Is it for you?
Agrawal acknowledges some drawbacks to opting for a longer loan.
"One is that you will pay more in interest over the life of the loan," she says. "Also, if you were to sell your home after a few years, you'd accumulate less equity than you would have under a 15-year or shorter-term mortgage."
But borrowers struggling to meet monthly financial obligations or facing foreclosure have far more pressing concerns than how much more they might pay or save over the life of the loan.
"Our clients who have experienced an adverse event, such as a layoff, divorce or a major medical expense, often seek to reduce their mortgage payments while they try to get their finances back on track," Agrawal says. "It's much better to have a longer-term mortgage than to risk losing your home or damaging your credit by making late payments."

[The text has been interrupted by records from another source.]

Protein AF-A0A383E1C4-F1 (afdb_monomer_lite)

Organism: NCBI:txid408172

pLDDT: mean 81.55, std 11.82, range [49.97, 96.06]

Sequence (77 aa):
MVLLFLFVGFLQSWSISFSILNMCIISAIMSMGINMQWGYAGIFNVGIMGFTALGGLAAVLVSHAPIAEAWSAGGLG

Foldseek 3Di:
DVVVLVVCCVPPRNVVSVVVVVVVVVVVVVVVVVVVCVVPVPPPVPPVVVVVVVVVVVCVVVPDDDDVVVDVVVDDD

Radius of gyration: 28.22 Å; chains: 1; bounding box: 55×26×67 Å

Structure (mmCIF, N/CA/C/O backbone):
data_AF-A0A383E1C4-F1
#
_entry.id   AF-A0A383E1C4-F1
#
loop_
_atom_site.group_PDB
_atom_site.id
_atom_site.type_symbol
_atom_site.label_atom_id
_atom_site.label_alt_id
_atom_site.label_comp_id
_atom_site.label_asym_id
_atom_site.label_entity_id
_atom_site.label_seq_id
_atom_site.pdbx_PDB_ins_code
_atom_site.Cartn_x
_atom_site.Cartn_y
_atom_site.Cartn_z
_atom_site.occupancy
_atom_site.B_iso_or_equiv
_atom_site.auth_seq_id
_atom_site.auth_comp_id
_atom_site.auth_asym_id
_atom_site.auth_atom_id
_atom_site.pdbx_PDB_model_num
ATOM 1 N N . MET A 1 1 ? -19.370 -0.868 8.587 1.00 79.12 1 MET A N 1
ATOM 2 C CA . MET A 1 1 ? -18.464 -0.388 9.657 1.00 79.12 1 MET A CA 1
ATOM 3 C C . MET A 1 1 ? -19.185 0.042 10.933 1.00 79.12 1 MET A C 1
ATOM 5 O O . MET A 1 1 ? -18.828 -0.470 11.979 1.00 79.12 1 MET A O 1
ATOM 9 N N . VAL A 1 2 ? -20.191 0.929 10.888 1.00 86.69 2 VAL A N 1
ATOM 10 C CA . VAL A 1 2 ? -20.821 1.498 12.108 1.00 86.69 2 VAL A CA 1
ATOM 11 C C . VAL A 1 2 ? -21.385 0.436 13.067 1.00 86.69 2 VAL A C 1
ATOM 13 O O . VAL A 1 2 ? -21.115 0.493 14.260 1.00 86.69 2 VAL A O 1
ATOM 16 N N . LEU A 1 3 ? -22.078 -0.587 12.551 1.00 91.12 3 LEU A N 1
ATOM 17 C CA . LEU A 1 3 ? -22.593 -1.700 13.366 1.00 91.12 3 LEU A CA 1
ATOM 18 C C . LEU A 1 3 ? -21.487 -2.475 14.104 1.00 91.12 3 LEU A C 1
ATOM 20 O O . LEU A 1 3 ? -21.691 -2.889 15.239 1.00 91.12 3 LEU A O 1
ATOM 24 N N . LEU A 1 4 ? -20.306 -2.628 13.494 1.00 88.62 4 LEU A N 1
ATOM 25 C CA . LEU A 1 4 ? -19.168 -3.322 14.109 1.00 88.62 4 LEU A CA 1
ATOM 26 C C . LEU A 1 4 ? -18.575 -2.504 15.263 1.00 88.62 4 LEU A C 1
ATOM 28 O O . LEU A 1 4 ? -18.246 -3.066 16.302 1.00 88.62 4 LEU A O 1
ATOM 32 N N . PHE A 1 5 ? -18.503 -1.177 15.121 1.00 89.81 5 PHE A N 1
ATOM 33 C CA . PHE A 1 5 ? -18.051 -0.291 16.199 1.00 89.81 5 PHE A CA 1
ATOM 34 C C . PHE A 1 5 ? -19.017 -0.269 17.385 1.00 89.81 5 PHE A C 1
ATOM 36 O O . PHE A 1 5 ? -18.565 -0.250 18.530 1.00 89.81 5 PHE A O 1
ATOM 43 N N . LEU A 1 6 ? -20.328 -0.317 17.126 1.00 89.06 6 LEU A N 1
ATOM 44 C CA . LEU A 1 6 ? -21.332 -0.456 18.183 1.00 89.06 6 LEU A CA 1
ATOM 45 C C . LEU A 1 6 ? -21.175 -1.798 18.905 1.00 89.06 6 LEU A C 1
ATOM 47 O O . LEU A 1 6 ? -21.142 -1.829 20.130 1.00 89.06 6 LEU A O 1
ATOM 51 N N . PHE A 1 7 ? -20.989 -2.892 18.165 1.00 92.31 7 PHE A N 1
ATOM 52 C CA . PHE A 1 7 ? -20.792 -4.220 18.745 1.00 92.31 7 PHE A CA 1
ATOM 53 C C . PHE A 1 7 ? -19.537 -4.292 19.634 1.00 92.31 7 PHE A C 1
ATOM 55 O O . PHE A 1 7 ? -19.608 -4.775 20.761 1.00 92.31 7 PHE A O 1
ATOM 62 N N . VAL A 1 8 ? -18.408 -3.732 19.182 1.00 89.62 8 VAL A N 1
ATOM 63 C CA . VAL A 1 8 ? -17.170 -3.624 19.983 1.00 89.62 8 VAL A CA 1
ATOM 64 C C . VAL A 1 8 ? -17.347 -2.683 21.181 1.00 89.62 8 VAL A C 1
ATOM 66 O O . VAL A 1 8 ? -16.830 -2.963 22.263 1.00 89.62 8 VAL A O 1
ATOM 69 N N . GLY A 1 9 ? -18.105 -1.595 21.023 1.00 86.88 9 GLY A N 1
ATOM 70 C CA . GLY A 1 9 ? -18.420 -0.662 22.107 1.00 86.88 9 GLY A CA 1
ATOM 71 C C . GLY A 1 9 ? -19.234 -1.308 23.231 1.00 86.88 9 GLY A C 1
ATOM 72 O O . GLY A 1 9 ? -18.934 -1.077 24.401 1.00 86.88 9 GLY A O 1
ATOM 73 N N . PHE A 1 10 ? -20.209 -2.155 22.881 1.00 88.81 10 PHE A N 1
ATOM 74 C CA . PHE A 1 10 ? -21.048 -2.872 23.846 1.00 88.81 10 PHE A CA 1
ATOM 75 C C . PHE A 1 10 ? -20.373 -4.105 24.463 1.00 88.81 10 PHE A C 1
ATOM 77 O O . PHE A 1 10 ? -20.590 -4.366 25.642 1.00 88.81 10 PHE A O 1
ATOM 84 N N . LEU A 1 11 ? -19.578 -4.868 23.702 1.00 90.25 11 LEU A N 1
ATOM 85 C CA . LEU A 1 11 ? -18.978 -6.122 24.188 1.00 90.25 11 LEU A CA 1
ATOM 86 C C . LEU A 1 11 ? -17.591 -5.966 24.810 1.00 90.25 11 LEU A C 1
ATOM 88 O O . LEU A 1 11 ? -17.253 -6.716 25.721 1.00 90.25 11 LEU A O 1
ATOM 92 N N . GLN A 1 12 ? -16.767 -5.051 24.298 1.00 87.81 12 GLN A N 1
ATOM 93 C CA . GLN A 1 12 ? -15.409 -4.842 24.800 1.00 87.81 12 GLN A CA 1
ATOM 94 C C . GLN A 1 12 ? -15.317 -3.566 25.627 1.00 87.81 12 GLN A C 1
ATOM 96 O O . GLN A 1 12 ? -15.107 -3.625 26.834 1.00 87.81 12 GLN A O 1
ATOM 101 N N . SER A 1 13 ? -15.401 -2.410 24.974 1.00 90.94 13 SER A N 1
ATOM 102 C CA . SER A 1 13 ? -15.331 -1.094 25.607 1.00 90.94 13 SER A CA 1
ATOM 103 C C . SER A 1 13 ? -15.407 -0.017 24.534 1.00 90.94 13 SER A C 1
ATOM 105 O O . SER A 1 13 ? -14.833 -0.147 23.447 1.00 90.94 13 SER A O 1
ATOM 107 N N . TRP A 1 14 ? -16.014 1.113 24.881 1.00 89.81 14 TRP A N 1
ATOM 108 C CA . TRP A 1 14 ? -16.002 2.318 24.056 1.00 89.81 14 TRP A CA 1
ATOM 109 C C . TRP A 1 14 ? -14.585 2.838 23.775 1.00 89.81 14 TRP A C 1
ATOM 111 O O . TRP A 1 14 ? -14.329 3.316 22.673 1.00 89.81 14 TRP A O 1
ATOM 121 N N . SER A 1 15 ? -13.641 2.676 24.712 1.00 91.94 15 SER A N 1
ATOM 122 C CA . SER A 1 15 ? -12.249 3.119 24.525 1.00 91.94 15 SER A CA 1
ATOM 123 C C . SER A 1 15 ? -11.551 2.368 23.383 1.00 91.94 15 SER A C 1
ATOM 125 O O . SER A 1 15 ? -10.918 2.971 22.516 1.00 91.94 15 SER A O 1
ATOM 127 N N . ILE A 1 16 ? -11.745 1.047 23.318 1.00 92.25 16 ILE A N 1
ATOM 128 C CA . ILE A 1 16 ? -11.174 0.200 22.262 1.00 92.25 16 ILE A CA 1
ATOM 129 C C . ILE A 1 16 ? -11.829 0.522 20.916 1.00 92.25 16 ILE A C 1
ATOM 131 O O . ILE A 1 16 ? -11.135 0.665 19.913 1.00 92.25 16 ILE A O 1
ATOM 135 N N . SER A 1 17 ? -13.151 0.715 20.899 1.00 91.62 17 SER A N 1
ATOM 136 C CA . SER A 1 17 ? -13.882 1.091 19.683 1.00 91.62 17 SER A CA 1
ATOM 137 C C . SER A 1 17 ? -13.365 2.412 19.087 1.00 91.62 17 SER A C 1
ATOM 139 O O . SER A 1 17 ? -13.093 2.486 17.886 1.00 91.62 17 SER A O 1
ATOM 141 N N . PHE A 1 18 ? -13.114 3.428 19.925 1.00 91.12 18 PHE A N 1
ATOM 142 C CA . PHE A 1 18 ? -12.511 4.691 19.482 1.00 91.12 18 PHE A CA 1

Jay Dacey, a mortgage planner based in the Minneapolis area, also believes it can make sense to extend the mortgage term and reduce the monthly payment.
"Let's say life happens and you are stuck paying for a new furnace, car transmission or Junior's tuition bill," he says. "Having a 30-year term instead of 15 years lowers your monthly hurdle. You can always pay extra (from month to month), but never less."

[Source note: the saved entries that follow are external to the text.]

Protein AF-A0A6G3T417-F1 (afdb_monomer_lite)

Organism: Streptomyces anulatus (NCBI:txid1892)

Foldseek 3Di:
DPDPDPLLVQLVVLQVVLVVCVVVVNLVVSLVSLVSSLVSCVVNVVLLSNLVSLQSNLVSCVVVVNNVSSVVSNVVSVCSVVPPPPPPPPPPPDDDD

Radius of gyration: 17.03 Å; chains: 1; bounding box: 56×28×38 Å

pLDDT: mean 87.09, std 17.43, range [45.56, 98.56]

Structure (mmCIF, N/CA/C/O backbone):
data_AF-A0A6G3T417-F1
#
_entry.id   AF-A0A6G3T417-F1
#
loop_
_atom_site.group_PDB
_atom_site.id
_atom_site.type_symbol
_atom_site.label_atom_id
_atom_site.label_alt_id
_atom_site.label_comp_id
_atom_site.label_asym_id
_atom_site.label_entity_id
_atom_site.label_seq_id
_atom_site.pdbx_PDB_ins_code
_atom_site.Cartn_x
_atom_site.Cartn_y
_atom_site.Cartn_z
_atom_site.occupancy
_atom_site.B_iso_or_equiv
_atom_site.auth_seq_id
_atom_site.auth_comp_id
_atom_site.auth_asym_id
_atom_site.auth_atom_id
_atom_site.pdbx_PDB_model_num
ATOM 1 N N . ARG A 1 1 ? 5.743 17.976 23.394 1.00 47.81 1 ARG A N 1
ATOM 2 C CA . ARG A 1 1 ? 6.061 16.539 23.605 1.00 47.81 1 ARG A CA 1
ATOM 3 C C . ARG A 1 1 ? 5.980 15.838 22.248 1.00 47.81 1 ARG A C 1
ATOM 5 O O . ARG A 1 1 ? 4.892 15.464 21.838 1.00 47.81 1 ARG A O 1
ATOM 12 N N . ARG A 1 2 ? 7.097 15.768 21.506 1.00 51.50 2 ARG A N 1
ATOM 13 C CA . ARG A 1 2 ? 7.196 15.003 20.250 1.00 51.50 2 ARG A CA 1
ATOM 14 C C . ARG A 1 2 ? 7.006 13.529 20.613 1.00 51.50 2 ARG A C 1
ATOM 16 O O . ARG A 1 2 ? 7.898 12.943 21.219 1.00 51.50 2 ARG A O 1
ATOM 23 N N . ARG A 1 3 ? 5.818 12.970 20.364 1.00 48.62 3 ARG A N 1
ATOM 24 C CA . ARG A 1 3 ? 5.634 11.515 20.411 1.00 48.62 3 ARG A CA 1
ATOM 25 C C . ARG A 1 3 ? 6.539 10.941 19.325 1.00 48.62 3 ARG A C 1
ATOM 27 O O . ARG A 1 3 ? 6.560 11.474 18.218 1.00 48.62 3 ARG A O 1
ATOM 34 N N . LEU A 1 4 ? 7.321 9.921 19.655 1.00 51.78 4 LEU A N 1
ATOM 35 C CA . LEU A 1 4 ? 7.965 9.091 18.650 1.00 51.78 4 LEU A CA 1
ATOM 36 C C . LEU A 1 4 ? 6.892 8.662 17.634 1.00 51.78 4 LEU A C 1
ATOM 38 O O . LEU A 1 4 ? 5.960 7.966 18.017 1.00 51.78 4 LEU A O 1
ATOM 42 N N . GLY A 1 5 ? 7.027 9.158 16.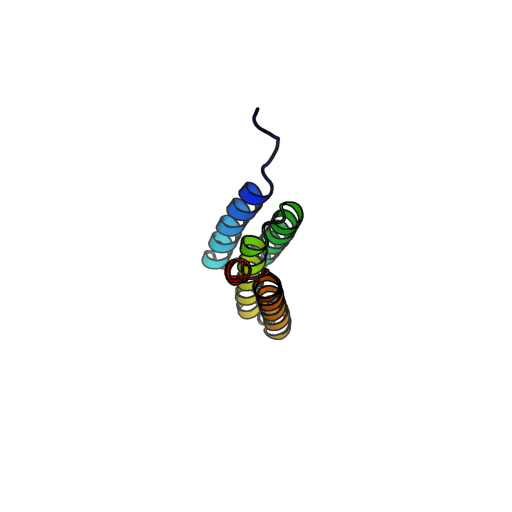399 1.00 67.00 5 GLY A N 1
ATOM 43 C CA . GLY A 1 5 ? 6.299 8.752 15.196 1.00 67.00 5 GLY A CA 1
ATOM 44 C C . GLY A 1 5 ? 4.777 8.834 15.261 1.00 67.00 5 GLY A C 1
ATOM 45 O O . GLY A 1 5 ? 4.139 7.888 15.699 1.00 67.00 5 GLY A O 1
ATOM 46 N N . ASP A 1 6 ? 4.180 9.912 14.752 1.00 87.38 6 ASP A N 1
ATOM 47 C CA . ASP A 1 6 ? 2.767 9.875 14.362 1.00 87.38 6 ASP A CA 1
ATOM 48 C C . ASP A 1 6 ? 2.610 8.852 13.213 1.00 87.38 6 ASP A C 1
ATOM 50 O O . ASP A 1 6 ? 3.148 9.093 12.125 1.00 87.38 6 ASP A O 1
ATOM 54 N N . PRO A 1 7 ? 1.934 7.707 13.433 1.00 90.50 7 PRO A N 1
ATOM 55 C CA . PRO A 1 7 ? 1.811 6.662 12.420 1.00 90.50 7 PRO A CA 1
ATOM 56 C C . PRO A 1 7 ? 1.067 7.154 11.173 1.00 90.50 7 PRO A C 1
ATOM 58 O O . PRO A 1 7 ? 1.411 6.738 10.069 1.00 90.50 7 PRO A O 1
ATOM 61 N N . ALA A 1 8 ? 0.124 8.097 11.303 1.00 89.25 8 ALA A N 1
ATOM 62 C CA . ALA A 1 8 ? -0.539 8.697 10.148 1.00 89.25 8 ALA A CA 1
ATOM 63 C C . ALA A 1 8 ? 0.430 9.584 9.352 1.00 89.25 8 ALA A C 1
ATOM 65 O O . ALA A 1 8 ? 0.447 9.547 8.122 1.00 89.25 8 ALA A O 1
ATOM 66 N N . ALA A 1 9 ? 1.282 10.359 10.030 1.00 92.25 9 ALA A N 1
ATOM 67 C CA . ALA A 1 9 ? 2.312 11.153 9.359 1.00 92.25 9 ALA A CA 1
ATOM 68 C C . ALA A 1 9 ? 3.350 10.268 8.646 1.00 92.25 9 ALA A C 1
ATOM 70 O O . ALA A 1 9 ? 3.732 10.564 7.514 1.00 92.25 9 ALA A O 1
ATOM 71 N N . GLN A 1 10 ? 3.768 9.161 9.269 1.00 94.88 10 GLN A N 1
ATOM 72 C CA . GLN A 1 10 ? 4.665 8.184 8.645 1.00 94.88 10 GLN A CA 1
ATOM 73 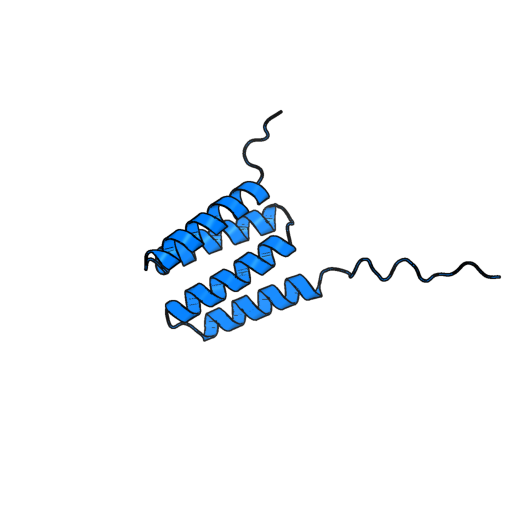C C . GLN A 1 10 ? 4.017 7.517 7.424 1.00 94.88 10 GLN A C 1
ATOM 75 O O . GLN A 1 10 ? 4.647 7.443 6.373 1.00 94.88 10 GLN A O 1
ATOM 80 N N . ALA A 1 11 ? 2.746 7.116 7.520 1.00 96.44 11 ALA A N 1
ATOM 81 C CA . ALA A 1 11 ? 1.997 6.561 6.395 1.00 96.44 11 ALA A CA 1
ATOM 82 C C . ALA A 1 11 ? 1.916 7.542 5.211 1.00 96.44 11 ALA A C 1
ATOM 84 O O . ALA A 1 11 ? 2.116 7.142 4.065 1.00 96.44 11 ALA A O 1
ATOM 85 N N . ARG A 1 12 ? 1.694 8.840 5.467 1.00 95.00 12 ARG A N 1
ATOM 86 C CA . ARG A 1 12 ? 1.710 9.880 4.419 1.00 95.00 12 ARG A CA 1
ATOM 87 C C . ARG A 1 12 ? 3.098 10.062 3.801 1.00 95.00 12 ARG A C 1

Although many people equate being debt-free with wealth or security, Dacey calls that concept outdated.
"Just because your home is free and clear of mortgage debt doesn't mean you are wealthy," he says. "But having your assets compound and pay you dividends can build wealth."
Who qualifies?
While refinancing might be beneficial, not everyone will qualify. In the post-housing bubble period, credit is not always easy to obtain.